◆ **TASK DESCRIPTION**
Would you please output, word for word, the span of the listing below that opens on the line containing "ATOM 161 N N" and closes on the line containing "ATOM 207 N N"? Include both ends and nothing more.

◆ **INPUT MATERIAL**
========================================================================
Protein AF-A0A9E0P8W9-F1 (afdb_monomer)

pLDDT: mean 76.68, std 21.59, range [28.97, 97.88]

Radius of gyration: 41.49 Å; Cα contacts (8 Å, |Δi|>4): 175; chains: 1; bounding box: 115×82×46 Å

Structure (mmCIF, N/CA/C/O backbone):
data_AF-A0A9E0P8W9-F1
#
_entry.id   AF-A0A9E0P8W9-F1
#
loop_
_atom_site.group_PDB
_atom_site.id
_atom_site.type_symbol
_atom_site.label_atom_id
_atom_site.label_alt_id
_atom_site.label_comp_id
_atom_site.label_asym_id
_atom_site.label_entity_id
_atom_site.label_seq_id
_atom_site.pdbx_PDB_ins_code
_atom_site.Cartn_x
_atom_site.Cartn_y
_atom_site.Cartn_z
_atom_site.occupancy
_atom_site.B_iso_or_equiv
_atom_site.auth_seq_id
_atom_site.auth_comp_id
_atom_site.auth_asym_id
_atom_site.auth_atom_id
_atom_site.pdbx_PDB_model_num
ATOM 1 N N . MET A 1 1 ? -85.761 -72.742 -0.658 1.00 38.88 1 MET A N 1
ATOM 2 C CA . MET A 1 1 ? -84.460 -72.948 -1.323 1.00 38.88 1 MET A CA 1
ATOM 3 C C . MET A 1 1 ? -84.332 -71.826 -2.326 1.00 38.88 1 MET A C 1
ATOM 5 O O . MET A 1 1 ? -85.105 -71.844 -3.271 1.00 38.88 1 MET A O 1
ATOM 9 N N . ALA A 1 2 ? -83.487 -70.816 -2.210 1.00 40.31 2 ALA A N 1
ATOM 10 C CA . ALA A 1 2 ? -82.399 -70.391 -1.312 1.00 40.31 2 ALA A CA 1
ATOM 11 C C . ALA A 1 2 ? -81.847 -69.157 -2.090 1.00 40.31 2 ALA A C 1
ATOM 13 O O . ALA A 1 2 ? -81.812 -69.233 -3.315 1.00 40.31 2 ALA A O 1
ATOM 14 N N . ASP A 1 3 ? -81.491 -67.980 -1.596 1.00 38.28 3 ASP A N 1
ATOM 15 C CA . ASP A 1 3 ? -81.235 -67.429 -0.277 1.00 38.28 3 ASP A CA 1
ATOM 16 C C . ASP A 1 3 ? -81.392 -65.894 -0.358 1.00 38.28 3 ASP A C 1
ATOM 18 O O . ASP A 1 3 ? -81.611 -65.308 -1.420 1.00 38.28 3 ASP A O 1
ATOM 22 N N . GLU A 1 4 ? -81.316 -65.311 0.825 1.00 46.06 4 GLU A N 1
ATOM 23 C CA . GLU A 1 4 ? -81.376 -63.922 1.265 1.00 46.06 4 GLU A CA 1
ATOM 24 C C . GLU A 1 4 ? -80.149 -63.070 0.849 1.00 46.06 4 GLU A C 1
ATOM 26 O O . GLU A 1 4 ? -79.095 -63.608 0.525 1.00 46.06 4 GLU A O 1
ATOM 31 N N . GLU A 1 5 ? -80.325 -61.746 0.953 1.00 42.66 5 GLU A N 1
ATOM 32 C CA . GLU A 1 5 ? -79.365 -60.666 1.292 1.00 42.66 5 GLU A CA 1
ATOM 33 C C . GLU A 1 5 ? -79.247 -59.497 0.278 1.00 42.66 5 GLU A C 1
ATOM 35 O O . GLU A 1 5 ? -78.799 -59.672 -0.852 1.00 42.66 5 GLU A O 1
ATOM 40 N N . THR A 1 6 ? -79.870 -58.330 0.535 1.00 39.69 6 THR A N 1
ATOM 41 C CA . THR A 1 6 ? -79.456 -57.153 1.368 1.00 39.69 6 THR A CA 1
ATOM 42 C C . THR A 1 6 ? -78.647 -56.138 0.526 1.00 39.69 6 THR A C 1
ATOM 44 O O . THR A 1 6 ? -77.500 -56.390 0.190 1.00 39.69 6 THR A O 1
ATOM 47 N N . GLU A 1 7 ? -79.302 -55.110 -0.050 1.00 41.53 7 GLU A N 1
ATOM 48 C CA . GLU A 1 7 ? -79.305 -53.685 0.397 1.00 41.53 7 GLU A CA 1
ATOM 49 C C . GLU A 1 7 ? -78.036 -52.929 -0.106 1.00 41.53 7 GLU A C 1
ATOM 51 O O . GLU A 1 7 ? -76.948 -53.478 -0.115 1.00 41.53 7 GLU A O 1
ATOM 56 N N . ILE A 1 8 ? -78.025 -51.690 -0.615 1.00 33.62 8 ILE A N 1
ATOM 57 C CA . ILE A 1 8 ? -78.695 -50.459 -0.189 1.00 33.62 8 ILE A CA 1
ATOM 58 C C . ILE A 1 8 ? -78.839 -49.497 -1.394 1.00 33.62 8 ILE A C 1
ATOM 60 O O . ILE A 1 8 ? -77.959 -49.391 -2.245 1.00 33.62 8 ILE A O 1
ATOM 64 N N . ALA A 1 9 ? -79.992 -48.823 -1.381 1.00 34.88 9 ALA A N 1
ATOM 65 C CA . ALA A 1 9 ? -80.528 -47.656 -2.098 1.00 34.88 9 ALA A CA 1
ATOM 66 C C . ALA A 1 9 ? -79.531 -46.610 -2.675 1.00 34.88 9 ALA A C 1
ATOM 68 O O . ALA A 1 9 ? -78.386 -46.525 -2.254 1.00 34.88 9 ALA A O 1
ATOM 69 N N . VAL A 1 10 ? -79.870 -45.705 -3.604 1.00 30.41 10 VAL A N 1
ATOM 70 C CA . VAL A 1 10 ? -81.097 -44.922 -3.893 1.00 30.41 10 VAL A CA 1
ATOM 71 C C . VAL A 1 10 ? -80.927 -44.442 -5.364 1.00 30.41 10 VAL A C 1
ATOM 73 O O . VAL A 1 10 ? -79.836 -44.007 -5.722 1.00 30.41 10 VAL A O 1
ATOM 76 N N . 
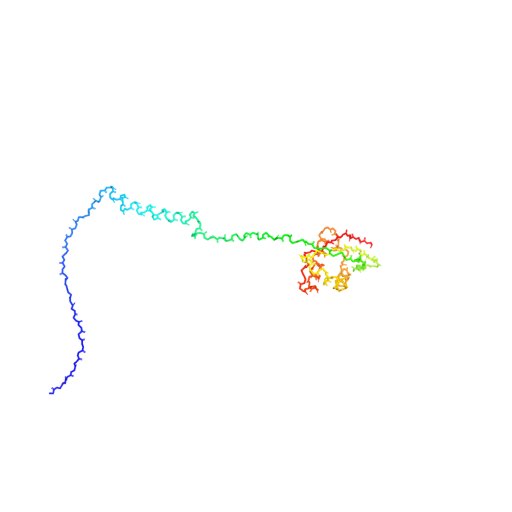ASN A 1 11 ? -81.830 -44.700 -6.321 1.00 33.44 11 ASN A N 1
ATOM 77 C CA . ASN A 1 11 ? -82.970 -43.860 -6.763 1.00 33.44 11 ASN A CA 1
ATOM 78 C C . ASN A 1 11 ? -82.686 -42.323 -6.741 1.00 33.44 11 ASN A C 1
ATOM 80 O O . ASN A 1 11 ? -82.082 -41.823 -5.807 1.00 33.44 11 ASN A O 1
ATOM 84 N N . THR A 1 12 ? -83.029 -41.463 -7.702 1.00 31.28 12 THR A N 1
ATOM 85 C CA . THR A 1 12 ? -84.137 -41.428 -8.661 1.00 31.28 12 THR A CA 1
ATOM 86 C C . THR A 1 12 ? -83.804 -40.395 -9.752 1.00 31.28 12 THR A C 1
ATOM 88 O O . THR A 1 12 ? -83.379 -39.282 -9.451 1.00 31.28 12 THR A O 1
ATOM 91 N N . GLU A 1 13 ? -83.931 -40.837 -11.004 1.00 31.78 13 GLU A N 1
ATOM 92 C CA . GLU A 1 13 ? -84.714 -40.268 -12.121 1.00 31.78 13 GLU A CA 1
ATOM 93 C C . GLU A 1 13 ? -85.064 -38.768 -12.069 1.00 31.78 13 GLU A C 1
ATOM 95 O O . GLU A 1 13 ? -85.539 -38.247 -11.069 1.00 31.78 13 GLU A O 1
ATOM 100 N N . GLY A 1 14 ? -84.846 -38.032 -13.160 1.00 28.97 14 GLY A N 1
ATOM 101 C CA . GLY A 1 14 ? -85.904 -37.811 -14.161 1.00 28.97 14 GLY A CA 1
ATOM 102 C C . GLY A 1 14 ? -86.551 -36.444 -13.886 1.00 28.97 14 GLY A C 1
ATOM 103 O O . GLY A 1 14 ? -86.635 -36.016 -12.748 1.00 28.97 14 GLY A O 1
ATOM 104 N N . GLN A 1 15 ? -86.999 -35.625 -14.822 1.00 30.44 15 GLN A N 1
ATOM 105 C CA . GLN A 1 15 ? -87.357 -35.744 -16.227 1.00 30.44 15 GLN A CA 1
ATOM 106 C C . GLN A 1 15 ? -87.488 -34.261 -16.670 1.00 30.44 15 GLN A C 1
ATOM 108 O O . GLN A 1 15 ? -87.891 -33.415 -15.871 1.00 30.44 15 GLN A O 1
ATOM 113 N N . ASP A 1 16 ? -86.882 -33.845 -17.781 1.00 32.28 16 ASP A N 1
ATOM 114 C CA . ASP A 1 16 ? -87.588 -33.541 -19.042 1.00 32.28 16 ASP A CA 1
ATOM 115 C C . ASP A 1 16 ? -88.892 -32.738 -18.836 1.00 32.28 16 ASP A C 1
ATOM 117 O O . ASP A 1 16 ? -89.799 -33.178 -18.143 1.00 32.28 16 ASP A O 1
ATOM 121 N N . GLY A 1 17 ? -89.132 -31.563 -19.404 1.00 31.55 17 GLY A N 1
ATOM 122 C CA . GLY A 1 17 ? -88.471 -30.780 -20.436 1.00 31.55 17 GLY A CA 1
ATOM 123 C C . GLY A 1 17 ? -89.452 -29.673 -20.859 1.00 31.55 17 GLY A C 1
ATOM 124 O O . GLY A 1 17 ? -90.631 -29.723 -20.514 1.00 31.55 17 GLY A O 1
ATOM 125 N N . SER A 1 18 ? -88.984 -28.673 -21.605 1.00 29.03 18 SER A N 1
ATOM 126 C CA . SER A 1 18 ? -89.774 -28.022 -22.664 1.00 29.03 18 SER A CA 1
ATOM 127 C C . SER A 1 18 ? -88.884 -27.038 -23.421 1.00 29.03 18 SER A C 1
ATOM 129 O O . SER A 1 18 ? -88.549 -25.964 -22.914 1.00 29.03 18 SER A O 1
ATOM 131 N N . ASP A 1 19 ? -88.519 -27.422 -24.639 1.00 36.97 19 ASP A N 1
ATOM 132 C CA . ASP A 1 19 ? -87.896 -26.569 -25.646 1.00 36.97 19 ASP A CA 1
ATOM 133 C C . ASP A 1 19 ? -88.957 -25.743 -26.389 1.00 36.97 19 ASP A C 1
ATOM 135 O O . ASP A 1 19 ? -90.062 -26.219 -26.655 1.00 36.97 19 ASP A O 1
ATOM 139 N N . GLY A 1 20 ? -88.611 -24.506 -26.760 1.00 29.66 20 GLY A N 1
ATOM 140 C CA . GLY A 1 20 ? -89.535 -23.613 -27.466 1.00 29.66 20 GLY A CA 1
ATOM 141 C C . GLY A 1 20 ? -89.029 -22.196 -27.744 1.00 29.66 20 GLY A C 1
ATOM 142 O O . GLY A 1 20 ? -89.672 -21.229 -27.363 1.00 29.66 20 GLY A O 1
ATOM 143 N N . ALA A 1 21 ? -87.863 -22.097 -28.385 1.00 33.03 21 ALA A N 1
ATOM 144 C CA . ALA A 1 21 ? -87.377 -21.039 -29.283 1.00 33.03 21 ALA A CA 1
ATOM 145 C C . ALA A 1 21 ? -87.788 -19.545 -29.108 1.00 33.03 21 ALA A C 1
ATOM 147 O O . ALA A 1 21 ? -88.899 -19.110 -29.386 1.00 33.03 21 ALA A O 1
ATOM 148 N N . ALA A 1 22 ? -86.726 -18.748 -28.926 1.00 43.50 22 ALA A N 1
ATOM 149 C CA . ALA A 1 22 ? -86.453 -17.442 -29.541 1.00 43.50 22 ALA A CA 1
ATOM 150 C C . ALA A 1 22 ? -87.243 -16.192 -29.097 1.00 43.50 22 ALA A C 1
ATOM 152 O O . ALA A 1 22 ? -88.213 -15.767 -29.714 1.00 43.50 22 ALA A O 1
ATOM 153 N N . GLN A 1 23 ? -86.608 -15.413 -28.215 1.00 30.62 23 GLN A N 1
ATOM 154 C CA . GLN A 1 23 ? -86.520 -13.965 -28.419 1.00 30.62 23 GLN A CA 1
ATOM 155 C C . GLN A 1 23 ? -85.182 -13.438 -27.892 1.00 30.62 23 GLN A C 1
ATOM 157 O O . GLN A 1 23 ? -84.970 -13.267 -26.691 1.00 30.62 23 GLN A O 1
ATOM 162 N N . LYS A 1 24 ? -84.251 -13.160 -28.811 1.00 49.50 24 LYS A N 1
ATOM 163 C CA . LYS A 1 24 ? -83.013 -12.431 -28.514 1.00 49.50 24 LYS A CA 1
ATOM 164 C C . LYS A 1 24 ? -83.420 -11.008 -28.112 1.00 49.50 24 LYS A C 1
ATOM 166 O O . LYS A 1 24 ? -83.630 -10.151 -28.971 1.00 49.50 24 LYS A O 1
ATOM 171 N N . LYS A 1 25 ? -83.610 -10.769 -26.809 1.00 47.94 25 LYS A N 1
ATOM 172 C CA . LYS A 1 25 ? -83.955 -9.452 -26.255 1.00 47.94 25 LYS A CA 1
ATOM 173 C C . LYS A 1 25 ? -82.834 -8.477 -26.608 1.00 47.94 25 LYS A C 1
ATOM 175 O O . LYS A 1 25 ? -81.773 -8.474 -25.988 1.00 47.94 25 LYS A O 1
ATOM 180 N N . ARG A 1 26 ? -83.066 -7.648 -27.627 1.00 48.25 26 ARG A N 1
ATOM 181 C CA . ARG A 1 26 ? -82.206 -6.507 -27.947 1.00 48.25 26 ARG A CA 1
========================================================================
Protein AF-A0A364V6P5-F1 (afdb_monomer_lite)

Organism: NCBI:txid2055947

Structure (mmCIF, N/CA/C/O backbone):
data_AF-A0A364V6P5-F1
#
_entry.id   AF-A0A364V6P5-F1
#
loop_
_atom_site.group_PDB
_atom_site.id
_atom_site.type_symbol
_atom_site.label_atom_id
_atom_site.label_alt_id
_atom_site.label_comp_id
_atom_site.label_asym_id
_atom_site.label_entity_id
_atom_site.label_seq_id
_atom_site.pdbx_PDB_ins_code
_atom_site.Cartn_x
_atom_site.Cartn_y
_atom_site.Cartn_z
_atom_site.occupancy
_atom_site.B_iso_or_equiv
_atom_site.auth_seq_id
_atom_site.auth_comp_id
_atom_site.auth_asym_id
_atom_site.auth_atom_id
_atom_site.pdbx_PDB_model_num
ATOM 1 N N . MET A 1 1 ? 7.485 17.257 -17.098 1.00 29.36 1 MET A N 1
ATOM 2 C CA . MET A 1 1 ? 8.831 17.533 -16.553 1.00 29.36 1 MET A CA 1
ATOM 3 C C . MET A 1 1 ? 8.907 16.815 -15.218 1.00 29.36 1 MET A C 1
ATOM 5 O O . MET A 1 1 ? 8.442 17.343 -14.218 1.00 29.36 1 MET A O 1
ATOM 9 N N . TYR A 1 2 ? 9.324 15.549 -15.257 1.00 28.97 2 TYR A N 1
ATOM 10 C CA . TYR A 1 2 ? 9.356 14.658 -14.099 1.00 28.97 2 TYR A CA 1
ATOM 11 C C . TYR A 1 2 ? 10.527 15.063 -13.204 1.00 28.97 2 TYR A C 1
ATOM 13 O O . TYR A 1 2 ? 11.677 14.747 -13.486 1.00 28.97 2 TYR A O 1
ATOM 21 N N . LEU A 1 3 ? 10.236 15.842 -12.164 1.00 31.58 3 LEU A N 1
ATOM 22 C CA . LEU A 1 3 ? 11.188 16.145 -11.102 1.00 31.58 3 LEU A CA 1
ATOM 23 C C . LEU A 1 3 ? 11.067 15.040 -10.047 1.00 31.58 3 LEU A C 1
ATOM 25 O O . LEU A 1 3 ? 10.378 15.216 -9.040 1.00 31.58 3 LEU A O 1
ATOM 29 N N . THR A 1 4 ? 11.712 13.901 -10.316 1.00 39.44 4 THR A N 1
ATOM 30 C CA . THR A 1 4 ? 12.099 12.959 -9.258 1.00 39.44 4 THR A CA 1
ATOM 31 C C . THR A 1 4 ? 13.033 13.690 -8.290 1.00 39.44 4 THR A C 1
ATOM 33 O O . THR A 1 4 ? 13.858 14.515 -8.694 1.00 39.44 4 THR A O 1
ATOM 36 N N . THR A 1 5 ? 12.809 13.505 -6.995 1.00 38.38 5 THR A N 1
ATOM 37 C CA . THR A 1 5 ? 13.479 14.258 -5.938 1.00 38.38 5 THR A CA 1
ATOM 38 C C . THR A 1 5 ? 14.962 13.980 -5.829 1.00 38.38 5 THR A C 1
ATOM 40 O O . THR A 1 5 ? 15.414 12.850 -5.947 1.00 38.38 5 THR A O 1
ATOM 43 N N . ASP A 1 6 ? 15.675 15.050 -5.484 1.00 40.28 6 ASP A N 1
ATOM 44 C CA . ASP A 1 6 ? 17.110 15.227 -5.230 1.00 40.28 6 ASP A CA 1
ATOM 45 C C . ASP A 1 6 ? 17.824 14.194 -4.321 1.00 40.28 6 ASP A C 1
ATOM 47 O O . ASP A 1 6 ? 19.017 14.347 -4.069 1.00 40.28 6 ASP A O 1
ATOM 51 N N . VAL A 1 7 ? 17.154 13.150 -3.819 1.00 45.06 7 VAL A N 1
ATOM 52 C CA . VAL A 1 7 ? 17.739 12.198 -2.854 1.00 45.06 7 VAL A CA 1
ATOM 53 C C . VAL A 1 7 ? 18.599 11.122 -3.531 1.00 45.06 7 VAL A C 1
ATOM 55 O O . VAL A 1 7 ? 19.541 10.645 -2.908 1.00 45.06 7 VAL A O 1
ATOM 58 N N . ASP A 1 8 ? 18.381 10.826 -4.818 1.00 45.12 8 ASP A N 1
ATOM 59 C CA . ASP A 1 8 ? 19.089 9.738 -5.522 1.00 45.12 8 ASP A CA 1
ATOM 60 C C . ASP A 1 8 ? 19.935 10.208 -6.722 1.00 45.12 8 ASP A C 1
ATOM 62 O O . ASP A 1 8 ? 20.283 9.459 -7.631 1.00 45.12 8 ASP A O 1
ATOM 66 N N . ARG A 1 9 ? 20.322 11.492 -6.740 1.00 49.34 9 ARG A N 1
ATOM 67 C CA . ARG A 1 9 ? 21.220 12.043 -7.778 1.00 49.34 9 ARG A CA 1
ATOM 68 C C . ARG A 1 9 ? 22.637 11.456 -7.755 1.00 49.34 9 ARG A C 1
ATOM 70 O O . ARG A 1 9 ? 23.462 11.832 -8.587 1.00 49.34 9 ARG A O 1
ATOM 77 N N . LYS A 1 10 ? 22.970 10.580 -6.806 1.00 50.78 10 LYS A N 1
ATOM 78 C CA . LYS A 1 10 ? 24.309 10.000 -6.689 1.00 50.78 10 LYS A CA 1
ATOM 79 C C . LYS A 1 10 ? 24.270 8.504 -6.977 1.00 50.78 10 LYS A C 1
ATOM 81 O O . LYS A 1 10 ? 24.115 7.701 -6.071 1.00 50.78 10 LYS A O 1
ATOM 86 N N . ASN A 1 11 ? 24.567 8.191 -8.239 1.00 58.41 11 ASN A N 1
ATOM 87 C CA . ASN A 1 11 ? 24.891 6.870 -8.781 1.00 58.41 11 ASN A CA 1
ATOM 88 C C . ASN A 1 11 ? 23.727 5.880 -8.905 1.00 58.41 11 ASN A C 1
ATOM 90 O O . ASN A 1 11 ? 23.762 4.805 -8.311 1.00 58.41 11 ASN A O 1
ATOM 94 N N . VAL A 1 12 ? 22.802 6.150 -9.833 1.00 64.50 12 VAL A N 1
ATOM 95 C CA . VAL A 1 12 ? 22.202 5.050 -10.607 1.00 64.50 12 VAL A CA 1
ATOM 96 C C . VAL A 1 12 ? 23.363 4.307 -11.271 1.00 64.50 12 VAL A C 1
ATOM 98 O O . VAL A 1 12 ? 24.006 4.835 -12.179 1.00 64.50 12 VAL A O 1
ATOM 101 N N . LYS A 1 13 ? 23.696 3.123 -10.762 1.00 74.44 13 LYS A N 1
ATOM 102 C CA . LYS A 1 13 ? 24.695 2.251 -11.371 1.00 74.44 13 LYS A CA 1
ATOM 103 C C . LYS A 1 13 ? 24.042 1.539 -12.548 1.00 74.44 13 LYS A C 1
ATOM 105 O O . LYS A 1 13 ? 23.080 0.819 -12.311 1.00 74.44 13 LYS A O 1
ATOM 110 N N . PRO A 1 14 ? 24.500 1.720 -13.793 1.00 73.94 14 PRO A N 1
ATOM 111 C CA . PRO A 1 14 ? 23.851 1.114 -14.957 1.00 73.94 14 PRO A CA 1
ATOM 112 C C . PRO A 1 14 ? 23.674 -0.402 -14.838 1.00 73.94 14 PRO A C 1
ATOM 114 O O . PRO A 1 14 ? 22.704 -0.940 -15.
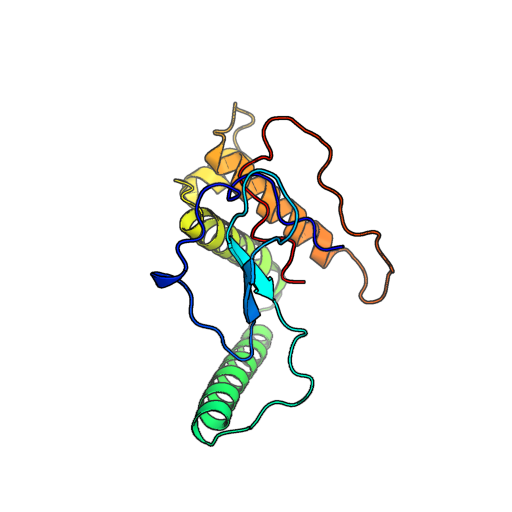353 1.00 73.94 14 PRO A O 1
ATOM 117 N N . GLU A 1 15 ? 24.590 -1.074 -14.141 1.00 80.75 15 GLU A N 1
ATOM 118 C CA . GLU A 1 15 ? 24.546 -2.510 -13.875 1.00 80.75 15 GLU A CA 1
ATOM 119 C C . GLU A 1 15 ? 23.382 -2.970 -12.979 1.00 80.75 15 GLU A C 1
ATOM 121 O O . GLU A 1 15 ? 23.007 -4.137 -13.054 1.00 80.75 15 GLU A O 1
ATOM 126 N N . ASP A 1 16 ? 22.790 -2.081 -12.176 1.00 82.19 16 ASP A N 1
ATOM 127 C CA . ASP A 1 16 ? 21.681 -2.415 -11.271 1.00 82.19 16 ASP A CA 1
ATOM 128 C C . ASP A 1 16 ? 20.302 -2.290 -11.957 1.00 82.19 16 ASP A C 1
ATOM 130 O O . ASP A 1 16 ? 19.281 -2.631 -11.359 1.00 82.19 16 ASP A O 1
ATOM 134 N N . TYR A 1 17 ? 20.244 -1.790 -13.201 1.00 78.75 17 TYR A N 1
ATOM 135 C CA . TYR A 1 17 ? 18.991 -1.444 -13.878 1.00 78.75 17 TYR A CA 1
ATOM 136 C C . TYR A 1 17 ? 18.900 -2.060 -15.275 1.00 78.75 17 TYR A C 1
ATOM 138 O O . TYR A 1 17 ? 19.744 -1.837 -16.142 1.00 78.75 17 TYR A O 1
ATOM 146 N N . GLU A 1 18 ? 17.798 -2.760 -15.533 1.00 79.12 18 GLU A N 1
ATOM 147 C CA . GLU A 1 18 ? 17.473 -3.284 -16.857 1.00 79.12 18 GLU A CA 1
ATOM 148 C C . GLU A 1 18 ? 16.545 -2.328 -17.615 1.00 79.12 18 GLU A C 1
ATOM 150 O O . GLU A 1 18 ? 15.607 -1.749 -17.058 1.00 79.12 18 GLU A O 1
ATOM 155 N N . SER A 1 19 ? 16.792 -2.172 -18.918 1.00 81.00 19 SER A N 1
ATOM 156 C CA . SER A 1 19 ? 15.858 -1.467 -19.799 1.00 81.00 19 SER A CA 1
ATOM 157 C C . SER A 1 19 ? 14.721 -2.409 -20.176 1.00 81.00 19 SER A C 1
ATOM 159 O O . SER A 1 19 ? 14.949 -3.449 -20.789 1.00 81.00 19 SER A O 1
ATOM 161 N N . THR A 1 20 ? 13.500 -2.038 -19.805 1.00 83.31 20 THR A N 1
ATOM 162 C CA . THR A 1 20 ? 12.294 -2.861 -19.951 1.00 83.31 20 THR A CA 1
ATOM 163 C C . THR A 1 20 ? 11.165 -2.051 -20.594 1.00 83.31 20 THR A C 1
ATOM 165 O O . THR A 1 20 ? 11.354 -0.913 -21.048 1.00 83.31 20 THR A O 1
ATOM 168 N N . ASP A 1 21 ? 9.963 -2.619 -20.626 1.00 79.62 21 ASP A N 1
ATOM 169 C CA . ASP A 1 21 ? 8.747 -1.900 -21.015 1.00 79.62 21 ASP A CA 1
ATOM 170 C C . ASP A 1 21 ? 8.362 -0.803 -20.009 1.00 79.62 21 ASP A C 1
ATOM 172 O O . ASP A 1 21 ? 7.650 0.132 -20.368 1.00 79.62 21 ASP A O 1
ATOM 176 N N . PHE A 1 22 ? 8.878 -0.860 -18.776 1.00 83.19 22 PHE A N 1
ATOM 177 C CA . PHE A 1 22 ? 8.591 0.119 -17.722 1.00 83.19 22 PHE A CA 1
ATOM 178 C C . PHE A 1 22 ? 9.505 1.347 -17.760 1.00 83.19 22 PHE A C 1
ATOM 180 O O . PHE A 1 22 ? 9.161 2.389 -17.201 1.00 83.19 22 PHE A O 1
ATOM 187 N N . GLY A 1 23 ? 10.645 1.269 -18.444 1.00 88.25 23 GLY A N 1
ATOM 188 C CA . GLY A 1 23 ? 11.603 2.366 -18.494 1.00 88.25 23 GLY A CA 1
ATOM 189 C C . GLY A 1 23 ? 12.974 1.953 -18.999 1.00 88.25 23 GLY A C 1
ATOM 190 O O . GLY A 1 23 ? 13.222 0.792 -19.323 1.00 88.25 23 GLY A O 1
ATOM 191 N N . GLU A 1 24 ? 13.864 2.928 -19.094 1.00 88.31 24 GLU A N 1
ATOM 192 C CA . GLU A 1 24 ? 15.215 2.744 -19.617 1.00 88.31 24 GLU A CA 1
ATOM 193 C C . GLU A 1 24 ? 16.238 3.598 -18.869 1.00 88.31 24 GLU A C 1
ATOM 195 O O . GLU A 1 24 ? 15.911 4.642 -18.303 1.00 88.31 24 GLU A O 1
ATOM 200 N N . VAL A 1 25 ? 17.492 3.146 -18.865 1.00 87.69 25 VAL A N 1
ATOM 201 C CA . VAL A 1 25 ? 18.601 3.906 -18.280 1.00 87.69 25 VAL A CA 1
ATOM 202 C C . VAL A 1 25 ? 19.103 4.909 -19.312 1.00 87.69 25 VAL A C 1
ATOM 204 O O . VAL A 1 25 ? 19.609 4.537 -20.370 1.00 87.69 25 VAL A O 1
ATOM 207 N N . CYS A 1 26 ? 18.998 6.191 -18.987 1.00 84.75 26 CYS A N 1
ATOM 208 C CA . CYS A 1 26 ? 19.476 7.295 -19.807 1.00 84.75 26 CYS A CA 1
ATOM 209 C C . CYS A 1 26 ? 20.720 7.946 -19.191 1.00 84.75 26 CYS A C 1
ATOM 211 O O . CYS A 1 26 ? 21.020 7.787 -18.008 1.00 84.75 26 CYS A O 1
========================================================================
◆ **TASK SOLUTION**
ATOM 161 N N . THR A 1 20 ? 13.500 -2.038 -19.805 1.00 83.31 20 THR A N 1
ATOM 162 C CA . THR A 1 20 ? 12.294 -2.861 -19.951 1.00 83.31 20 THR A CA 1
ATOM 163 C C . THR A 1 20 ? 11.165 -2.051 -20.594 1.00 83.31 20 THR A C 1
ATOM 165 O O . THR A 1 20 ? 11.354 -0.913 -21.048 1.00 83.31 20 THR A O 1
ATOM 168 N N . ASP A 1 21 ? 9.963 -2.619 -20.626 1.00 79.62 21 ASP A N 1
ATOM 169 C CA . ASP A 1 21 ? 8.747 -1.900 -21.015 1.00 79.62 21 ASP A CA 1
ATOM 170 C C . ASP A 1 21 ? 8.362 -0.803 -20.009 1.00 79.62 21 ASP A C 1
ATOM 172 O O . ASP A 1 21 ? 7.650 0.132 -20.368 1.00 79.62 21 ASP A O 1
ATOM 176 N N . PHE A 1 22 ? 8.878 -0.860 -18.776 1.00 83.19 22 PHE A N 1
ATOM 177 C CA . PHE A 1 22 ? 8.591 0.119 -17.722 1.00 83.19 22 PHE A CA 1
ATOM 178 C C . PHE A 1 22 ? 9.505 1.347 -17.760 1.00 83.19 22 PHE A C 1
ATOM 180 O O . PHE A 1 22 ? 9.161 2.389 -17.201 1.00 83.19 22 PHE A O 1
ATOM 187 N N . GLY A 1 23 ? 10.645 1.269 -18.444 1.00 88.25 23 GLY A N 1
ATOM 188 C CA . GLY A 1 23 ? 11.603 2.366 -18.494 1.00 88.25 23 GLY A CA 1
ATOM 189 C C . GLY A 1 23 ? 12.974 1.953 -18.999 1.00 88.25 23 GLY A C 1
ATOM 190 O O . GLY A 1 23 ? 13.222 0.792 -19.323 1.00 88.25 23 GLY A O 1
ATOM 191 N N . GLU A 1 24 ? 13.864 2.928 -19.094 1.00 88.31 24 GLU A N 1
ATOM 192 C CA . GLU A 1 24 ? 15.215 2.744 -19.617 1.00 88.31 24 GLU A CA 1
ATOM 193 C C . GLU A 1 24 ? 16.238 3.598 -18.869 1.00 88.31 24 GLU A C 1
ATOM 195 O O . GLU A 1 24 ? 15.911 4.642 -18.303 1.00 88.31 24 GLU A O 1
ATOM 200 N N . VAL A 1 25 ? 17.492 3.146 -18.865 1.00 87.69 25 VAL A N 1
ATOM 201 C CA . VAL A 1 25 ? 18.601 3.906 -18.280 1.00 87.69 25 VAL A CA 1
ATOM 202 C C . VAL A 1 25 ? 19.103 4.909 -19.312 1.00 87.69 25 VAL A C 1
ATOM 204 O O . VAL A 1 25 ? 19.609 4.537 -20.370 1.00 87.69 25 VAL A O 1
ATOM 207 N N . CYS A 1 26 ? 18.998 6.191 -18.987 1.00 84.75 26 CYS A N 1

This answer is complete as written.